The
Novel Devices for Light Control Based on
Suspended Semiconductor Nanocrystals and
Nanostructures
Amro Dyab (PRDA, Chemistry), K.T. Lai
(PDRA, Engineering), Igor Itskevich (Engineering) and
Vesselin N. Paunov
(Chemistry)
Sponsors: EPSRC Duration: April 2006 to March 2008
Suspensions
of colloid particles in liquid solvents are a promising tool for light control.

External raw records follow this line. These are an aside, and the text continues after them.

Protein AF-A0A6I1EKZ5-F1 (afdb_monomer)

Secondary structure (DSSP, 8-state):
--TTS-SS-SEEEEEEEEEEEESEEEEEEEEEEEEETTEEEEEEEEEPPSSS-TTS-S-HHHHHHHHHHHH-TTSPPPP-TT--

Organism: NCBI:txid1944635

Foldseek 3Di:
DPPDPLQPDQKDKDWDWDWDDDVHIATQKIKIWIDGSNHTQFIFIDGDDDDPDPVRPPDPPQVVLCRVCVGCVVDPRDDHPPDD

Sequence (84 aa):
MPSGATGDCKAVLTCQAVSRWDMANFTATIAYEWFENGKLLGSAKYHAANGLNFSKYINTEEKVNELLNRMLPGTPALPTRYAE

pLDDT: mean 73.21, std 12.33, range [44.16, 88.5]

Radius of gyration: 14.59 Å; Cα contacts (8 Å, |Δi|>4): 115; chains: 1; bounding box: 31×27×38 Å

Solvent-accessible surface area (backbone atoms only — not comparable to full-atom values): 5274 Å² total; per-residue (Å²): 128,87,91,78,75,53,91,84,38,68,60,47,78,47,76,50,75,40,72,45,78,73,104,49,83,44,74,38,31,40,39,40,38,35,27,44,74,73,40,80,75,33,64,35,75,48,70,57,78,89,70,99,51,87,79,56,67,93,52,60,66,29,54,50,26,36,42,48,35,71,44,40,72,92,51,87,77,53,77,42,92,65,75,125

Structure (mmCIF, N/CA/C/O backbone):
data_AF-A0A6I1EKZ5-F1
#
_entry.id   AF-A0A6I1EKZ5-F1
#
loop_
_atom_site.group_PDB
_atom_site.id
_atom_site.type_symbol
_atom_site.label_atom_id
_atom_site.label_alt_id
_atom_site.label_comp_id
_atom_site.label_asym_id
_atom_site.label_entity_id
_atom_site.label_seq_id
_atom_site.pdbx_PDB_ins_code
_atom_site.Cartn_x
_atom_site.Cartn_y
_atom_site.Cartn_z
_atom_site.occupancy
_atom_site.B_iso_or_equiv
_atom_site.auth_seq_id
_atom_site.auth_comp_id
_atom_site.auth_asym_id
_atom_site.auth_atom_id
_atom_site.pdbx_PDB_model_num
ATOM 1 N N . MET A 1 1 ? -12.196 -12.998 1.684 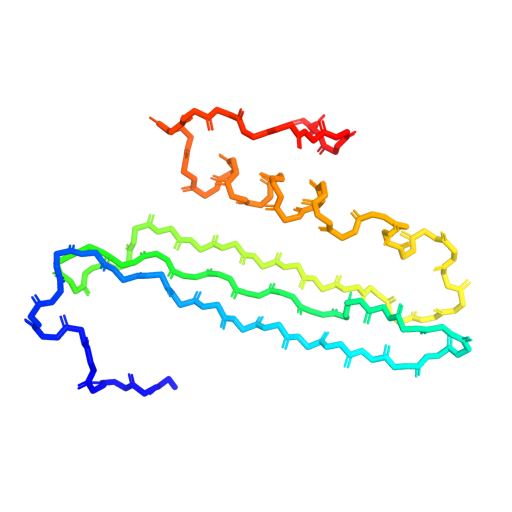1.00 48.97 1 MET A N 1
ATOM 2 C CA . MET A 1 1 ? -11.697 -12.242 2.853 1.00 48.97 1 MET A CA 1
ATOM 3 C C . MET A 1 1 ? -12.048 -13.045 4.094 1.00 48.97 1 MET A C 1
ATOM 5 O O . MET A 1 1 ? -13.175 -13.535 4.123 1.00 48.97 1 MET A O 1
ATOM 9 N N . PRO A 1 2 ? -11.155 -13.257 5.078 1.00 44.16 2 PRO A N 1
ATOM 10 C CA . PRO A 1 2 ? -11.583 -13.875 6.320 1.00 44.16 2 PRO A CA 1
ATOM 11 C C . PRO A 1 2 ? -12.433 -12.838 7.058 1.00 44.16 2 PRO A C 1
ATOM 13 O O . PRO A 1 2 ? -11.929 -11.905 7.668 1.00 44.16 2 PRO A O 1
ATOM 16 N N . SER A 1 3 ? -13.748 -12.988 6.944 1.00 48.31 3 SER A N 1
ATOM 17 C CA . SER A 1 3 ? -14.790 -12.148 7.548 1.00 48.31 3 SER A CA 1
ATOM 18 C C . SER A 1 3 ? -14.871 -12.290 9.083 1.00 48.31 3 SER A C 1
ATOM 20 O O . SER A 1 3 ? -15.933 -12.085 9.660 1.00 48.31 3 SER A O 1
ATOM 22 N N . GLY A 1 4 ? -13.791 -12.722 9.744 1.00 49.00 4 GLY A N 1
ATOM 23 C CA . GLY A 1 4 ? -13.851 -13.323 11.080 1.00 49.00 4 GLY A CA 1
ATOM 24 C C . GLY A 1 4 ? -13.094 -12.608 12.198 1.00 49.00 4 GLY A C 1
ATOM 25 O O . GLY A 1 4 ? -13.170 -13.077 13.324 1.00 49.00 4 GLY A O 1
ATOM 26 N N . ALA A 1 5 ? -12.362 -11.518 11.935 1.00 53.41 5 ALA A N 1
ATOM 27 C CA . ALA A 1 5 ? -11.464 -10.920 12.940 1.00 53.41 5 ALA A CA 1
ATOM 28 C C . ALA A 1 5 ? -11.605 -9.395 13.119 1.00 53.41 5 ALA A C 1
ATOM 30 O O . ALA A 1 5 ? -10.741 -8.761 13.711 1.00 53.41 5 ALA A O 1
ATOM 31 N N . THR A 1 6 ? -12.675 -8.785 12.607 1.00 56.62 6 THR A N 1
ATOM 32 C CA . THR A 1 6 ? -12.926 -7.333 12.711 1.00 56.62 6 THR A CA 1
ATOM 33 C C . THR A 1 6 ? -13.895 -6.945 13.833 1.00 56.62 6 THR A C 1
ATOM 35 O O . THR A 1 6 ? -14.130 -5.757 14.021 1.00 56.62 6 THR A O 1
ATOM 38 N N . GLY A 1 7 ? -14.452 -7.908 14.579 1.00 58.44 7 GLY A N 1
ATOM 39 C CA . GLY A 1 7 ? -15.512 -7.661 15.571 1.00 58.44 7 GLY A CA 1
ATOM 40 C C . GLY A 1 7 ? -15.098 -6.799 16.771 1.00 58.44 7 GLY A C 1
ATOM 41 O O . GLY A 1 7 ? -15.912 -6.015 17.246 1.00 58.44 7 GLY A O 1
ATOM 42 N N . ASP A 1 8 ? -13.834 -6.886 17.202 1.00 68.50 8 ASP A N 1
ATOM 43 C CA . ASP A 1 8 ? -13.322 -6.219 18.416 1.00 68.50 8 ASP A CA 1
ATOM 44 C C . ASP A 1 8 ? -12.196 -5.201 18.150 1.00 68.50 8 ASP A C 1
ATOM 46 O O . ASP A 1 8 ? -11.659 -4.583 19.072 1.00 68.50 8 ASP A O 1
ATOM 50 N N . CYS A 1 9 ? -11.799 -5.001 16.891 1.00 71.50 9 CYS A N 1
ATOM 51 C CA . CYS A 1 9 ? -10.695 -4.106 16.549 1.00 71.50 9 CYS A CA 1
ATOM 52 C C . CYS A 1 9 ? -11.203 -2.715 16.150 1.00 71.50 9 CYS A C 1
ATOM 54 O O . CYS A 1 9 ? -11.959 -2.564 15.191 1.00 71.50 9 CYS A O 1
ATOM 56 N N . LYS A 1 10 ? -10.706 -1.675 16.836 1.00 81.94 10 LYS A N 1
ATOM 57 C CA . LYS A 1 10 ? -10.984 -0.266 16.501 1.00 81.94 10 LYS A CA 1
ATOM 58 C C . LYS A 1 10 ? -10.551 0.086 15.072 1.00 81.94 10 LYS A C 1
ATOM 60 O O . LYS A 1 10 ? -11.249 0.831 14.390 1.00 81.94 10 LYS A O 1
ATOM 65 N N . ALA A 1 11 ? -9.427 -0.474 14.629 1.00 83.00 11 ALA A N 1
ATOM 66 C CA . ALA A 1 11 ? -8.915 -0.336 13.274 1.00 83.00 11 ALA A CA 1
ATOM 67 C C . ALA A 1 11 ? -8.285 -1.651 12.798 1.00 83.00 11 ALA A C 1
ATOM 69 O O . ALA A 1 11 ? -7.634 -2.345 13.581 1.00 83.00 11 ALA A O 1
ATOM 70 N N . VAL A 1 12 ? -8.469 -1.985 11.521 1.00 84.44 12 VAL A N 1
ATOM 71 C CA . VAL A 1 12 ? -7.904 -3.168 10.863 1.00 84.44 12 VAL A CA 1
ATOM 72 C C . VAL A 1 12 ? -7.348 -2.769 9.503 1.00 84.44 12 VAL A C 1
ATOM 74 O O . VAL A 1 12 ? -8.080 -2.291 8.641 1.00 84.44 12 VAL A O 1
ATOM 77 N N . LEU A 1 13 ? -6.056 -3.025 9.292 1.00 84.38 13 LEU A N 1
ATOM 78 C CA . LEU A 1 13 ? -5.423 -2.941 7.980 1.00 84.38 13 LEU A CA 1
ATOM 79 C C . LEU A 1 13 ? -5.299 -4.346 7.394 1.00 84.38 13 LEU A C 1
ATOM 81 O O . LEU A 1 13 ? -4.555 -5.178 7.912 1.00 84.38 13 LEU A O 1
ATOM 85 N N . THR A 1 14 ? -5.993 -4.601 6.292 1.00 85.62 14 THR A N 1
ATOM 86 C CA . THR A 1 14 ? -5.796 -5.816 5.499 1.00 85.62 14 THR A CA 1
ATOM 87 C C . THR A 1 14 ? -4.783 -5.528 4.403 1.00 85.62 14 THR A C 1
ATOM 89 O O . THR A 1 14 ? -4.937 -4.567 3.654 1.00 85.62 14 THR A O 1
ATOM 92 N N . CYS A 1 15 ? -3.749 -6.364 4.305 1.00 84.06 15 CYS A N 1
ATOM 93 C CA . CYS A 1 15 ? -2.737 -6.298 3.257 1.00 84.06 15 CYS A CA 1
ATOM 94 C C . CYS A 1 15 ? -2.665 -7.637 2.524 1.00 84.06 15 CYS A C 1
ATOM 96 O O . CYS A 1 15 ? -2.463 -8.682 3.145 1.00 84.06 15 CYS A O 1
ATOM 98 N N . GLN A 1 16 ? -2.790 -7.601 1.201 1.00 84.62 16 GLN A N 1
ATOM 99 C CA . GLN A 1 16 ? -2.517 -8.732 0.330 1.00 84.62 16 GLN A CA 1
ATOM 100 C C . GLN A 1 16 ? -1.444 -8.337 -0.681 1.00 84.62 16 GLN A C 1
ATOM 102 O O . GLN A 1 16 ? -1.681 -7.515 -1.563 1.00 84.62 16 GLN A O 1
ATOM 107 N N . ALA A 1 17 ? -0.271 -8.957 -0.573 1.00 80.81 17 ALA A N 1
ATOM 108 C CA . ALA A 1 17 ? 0.821 -8.787 -1.520 1.00 80.81 17 ALA A CA 1
ATOM 109 C C . ALA A 1 17 ? 1.078 -10.095 -2.275 1.00 80.81 17 ALA A C 1
ATOM 111 O O . ALA A 1 17 ? 1.077 -11.179 -1.692 1.00 80.81 17 ALA A O 1
ATOM 112 N N . VAL A 1 18 ? 1.301 -9.990 -3.582 1.00 79.62 18 VAL A N 1
ATOM 113 C CA . VAL A 1 18 ? 1.700 -11.101 -4.445 1.00 79.62 18 VAL A CA 1
ATOM 114 C C . VAL A 1 18 ? 3.045 -10.754 -5.052 1.00 79.62 18 VAL A C 1
ATOM 116 O O . VAL A 1 18 ? 3.144 -9.833 -5.863 1.00 79.62 18 VAL A O 1
ATOM 119 N N . SER A 1 19 ? 4.065 -11.520 -4.687 1.00 74.38 19 SER A N 1
ATOM 120 C CA . SER A 1 19 ? 5.380 -11.461 -5.321 1.00 74.38 19 SER A CA 1
ATOM 121 C C . SER A 1 19 ? 5.475 -12.525 -6.406 1.00 74.38 19 SER A C 1
ATOM 123 O O . SER A 1 19 ? 4.949 -13.630 -6.260 1.00 74.38 19 SER A O 1
ATOM 125 N N . ARG A 1 20 ? 6.128 -12.190 -7.515 1.00 72.94 20 ARG A N 1
ATOM 126 C CA . ARG A 1 20 ? 6.426 -13.118 -8.606 1.00 72.94 20 ARG A CA 1
ATOM 127 C C . ARG A 1 20 ? 7.916 -13.089 -8.906 1.00 72.94 20 ARG A C 1
ATOM 129 O O . ARG A 1 20 ? 8.605 -12.113 -8.614 1.00 72.94 20 ARG A O 1
ATOM 136 N N . TRP A 1 21 ? 8.387 -14.172 -9.504 1.00 67.75 21 TRP A N 1
ATOM 137 C CA . TRP A 1 21 ? 9.756 -14.296 -9.970 1.00 67.75 21 TRP A CA 1
ATOM 138 C C . TRP A 1 21 ? 9.768 -14.291 -11.499 1.00 67.75 21 TRP A C 1
ATOM 140 O O . TRP A 1 21 ? 9.031 -15.051 -12.125 1.00 67.75 21 TRP A O 1
ATOM 150 N N . ASP A 1 22 ? 10.569 -13.405 -12.082 1.00 59.69 22 ASP A N 1
ATOM 151 C CA . ASP A 1 22 ? 10.817 -13.311 -13.525 1.00 59.69 22 ASP A CA 1
ATOM 152 C C . ASP A 1 22 ? 12.234 -12.761 -13.719 1.00 59.69 22 ASP A C 1
ATOM 154 O O . ASP A 1 22 ? 12.432 -11.546 -13.783 1.00 59.69 22 ASP A O 1
ATOM 158 N N . MET A 1 23 ? 13.229 -13.656 -13.655 1.00 61.81 23 MET A N 1
ATOM 159 C CA . MET A 1 23 ? 14.678 -13.371 -13.583 1.00 61.81 23 MET A CA 1
ATOM 160 C C . MET A 1 23 ? 15.144 -12.588 -12.334 1.00 61.81 23 MET A C 1
ATOM 162 O O . MET A 1 23 ? 16.300 -12.704 -11.938 1.00 61.81 23 MET A O 1
ATOM 166 N N . ALA A 1 24 ? 14.247 -11.853 -11.672 1.00 66.94 24 ALA A N 1
ATOM 167 C CA . ALA A 1 24 ? 14.388 -11.260 -10.345 1.00 66.94 24 ALA A CA 1
ATOM 168 C C . ALA A 1 24 ? 13.039 -11.309 -9.599 1.00 66.94 24 ALA A C 1
ATOM 170 O O . ALA A 1 24 ? 11.974 -11.388 -10.220 1.00 66.94 24 ALA A O 1
ATOM 171 N N . ASN A 1 25 ? 13.074 -11.267 -8.264 1.00 64.12 25 ASN A N 1
ATOM 172 C CA . ASN A 1 25 ? 11.859 -11.139 -7.455 1.00 64.12 25 ASN A CA 1
ATOM 173 C C . ASN A 1 25 ? 11.283 -9.731 -7.604 1.00 64.12 25 ASN A C 1
ATOM 175 O O . ASN A 1 25 ? 11.999 -8.749 -7.419 1.00 64.12 25 ASN A O 1
ATOM 179 N N . PHE A 1 26 ? 9.988 -9.633 -7.882 1.00 69.69 26 PHE A N 1
ATOM 180 C CA . PHE A 1 26 ? 9.283 -8.359 -7.928 1.00 69.69 26 PHE A CA 1
ATOM 181 C C . PHE A 1 26 ? 7.886 -8.487 -7.330 1.00 69.69 26 PHE A C 1
ATOM 183 O O . PHE A 1 26 ? 7.255 -9.548 -7.372 1.00 69.69 26 PHE A O 1
ATOM 190 N N . THR A 1 27 ? 7.377 -7.384 -6.793 1.00 71.56 27 THR A N 1
ATOM 191 C CA . THR A 1 27 ? 6.011 -7.338 -6.281 1.00 71.56 27 THR A CA 1
ATOM 192 C C . THR A 1 27 ? 5.046 -7.118 -7.438 1.00 71.56 27 THR A C 1
ATOM 194 O O . THR A 1 27 ? 5.021 -6.056 -8.055 1.00 71.56 27 THR A O 1
ATOM 197 N N . ALA A 1 28 ? 4.257 -8.142 -7.754 1.00 74.19 28 ALA A N 1
ATOM 198 C CA . ALA A 1 28 ? 3.325 -8.133 -8.871 1.00 74.19 28 ALA A CA 1
ATOM 199 C C . ALA A 1 28 ? 1.998 -7.461 -8.516 1.00 74.19 28 ALA A C 1
ATOM 201 O O . ALA A 1 28 ? 1.347 -6.872 -9.374 1.00 74.19 28 ALA A O 1
ATOM 202 N N . THR A 1 29 ? 1.534 -7.578 -7.275 1.00 76.94 29 THR A N 1
ATOM 203 C CA . THR A 1 29 ? 0.276 -6.959 -6.838 1.00 76.94 29 THR A CA 1
ATOM 204 C C . THR A 1 29 ? 0.350 -6.619 -5.360 1.00 76.94 29 THR A C 1
ATOM 206 O O . THR A 1 29 ? 0.883 -7.405 -4.583 1.00 76.94 29 THR A O 1
ATOM 209 N N . ILE A 1 30 ? -0.198 -5.472 -4.972 1.00 83.06 30 ILE A N 1
ATOM 210 C CA . ILE A 1 30 ? -0.411 -5.083 -3.577 1.00 83.06 30 ILE A CA 1
ATOM 211 C C . ILE A 1 30 ? -1.837 -4.559 -3.461 1.00 83.06 30 ILE A C 1
ATOM 213 O O . ILE A 1 30 ? -2.254 -3.733 -4.267 1.00 83.06 30 ILE A O 1
ATOM 217 N N . ALA A 1 31 ? -2.583 -5.028 -2.472 1.00 84.94 31 ALA A N 1
ATOM 218 C CA . ALA A 1 31 ? -3.895 -4.515 -2.125 1.00 84.94 31 ALA A CA 1
ATOM 219 C C . ALA A 1 31 ? -3.942 -4.228 -0.626 1.00 84.94 31 ALA A C 1
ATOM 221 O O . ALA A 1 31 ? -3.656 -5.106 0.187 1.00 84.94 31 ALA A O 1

When subjected to a strong electric field, colloidal suspensions form chains of
particles between the electrodes as a result of the electric polarisation of
the colloid particles in the solution and their orientational
interaction with the external electric field. The interaction between the
induced electric dipoles of the polarised particles leads to the particle
aggregation in anisotropic structures (chains) which changes the optical
properties of the suspension between the electrodes. For example, Suspended
Particle Devices (SPDs) based on electric field
induced chaining of sub-micrometer particles suspended in mineral oil have
already found applications in “smart glass” technologies which are commercially
available and will soon make blinds and curtains look obsolete. Such devices
can be used as light valves activated by the controlled aggregation of
particles upon application of an electric field. A common problem in such SPDs
is the relatively high operating voltage necessary to maintain the particle
polarisation which determines their practical applicability. An advance in this
area which we suggest in our proposal is to fabricate and use nanoparticles of
permanent electric dipolar moment which would allow the operating voltages and
power consumption of such SPDs to be lowered
dramatically.
The
project will allow large-scale inexpensive fabrication of semiconductor
nanoparticles with anisotropic interactions and colloidal liquid crystals based
on these particles. Beneficiaries of the project will include high-technology
companies interested in development of novel materials for photonics and
optoelectronics applications. The development of novel devices for light
control based on suspended semiconductor nanocrystals
and nanostructures can find potential applications not only in fabrication of
TV and computer displays but also in a large variety of products like
low-powered smart windows, skylights, sunroofs and electronic paper. It is also
anticipated that the proposed project will have a major impact on the current
range of methods for preparation of asymmetrically functionalised
nanoparticles. Thus, beneficiaries of the project will include the optoelectronic
industry and high-technology companies concerned with novel optoelectronic
materials, as well as research institutions.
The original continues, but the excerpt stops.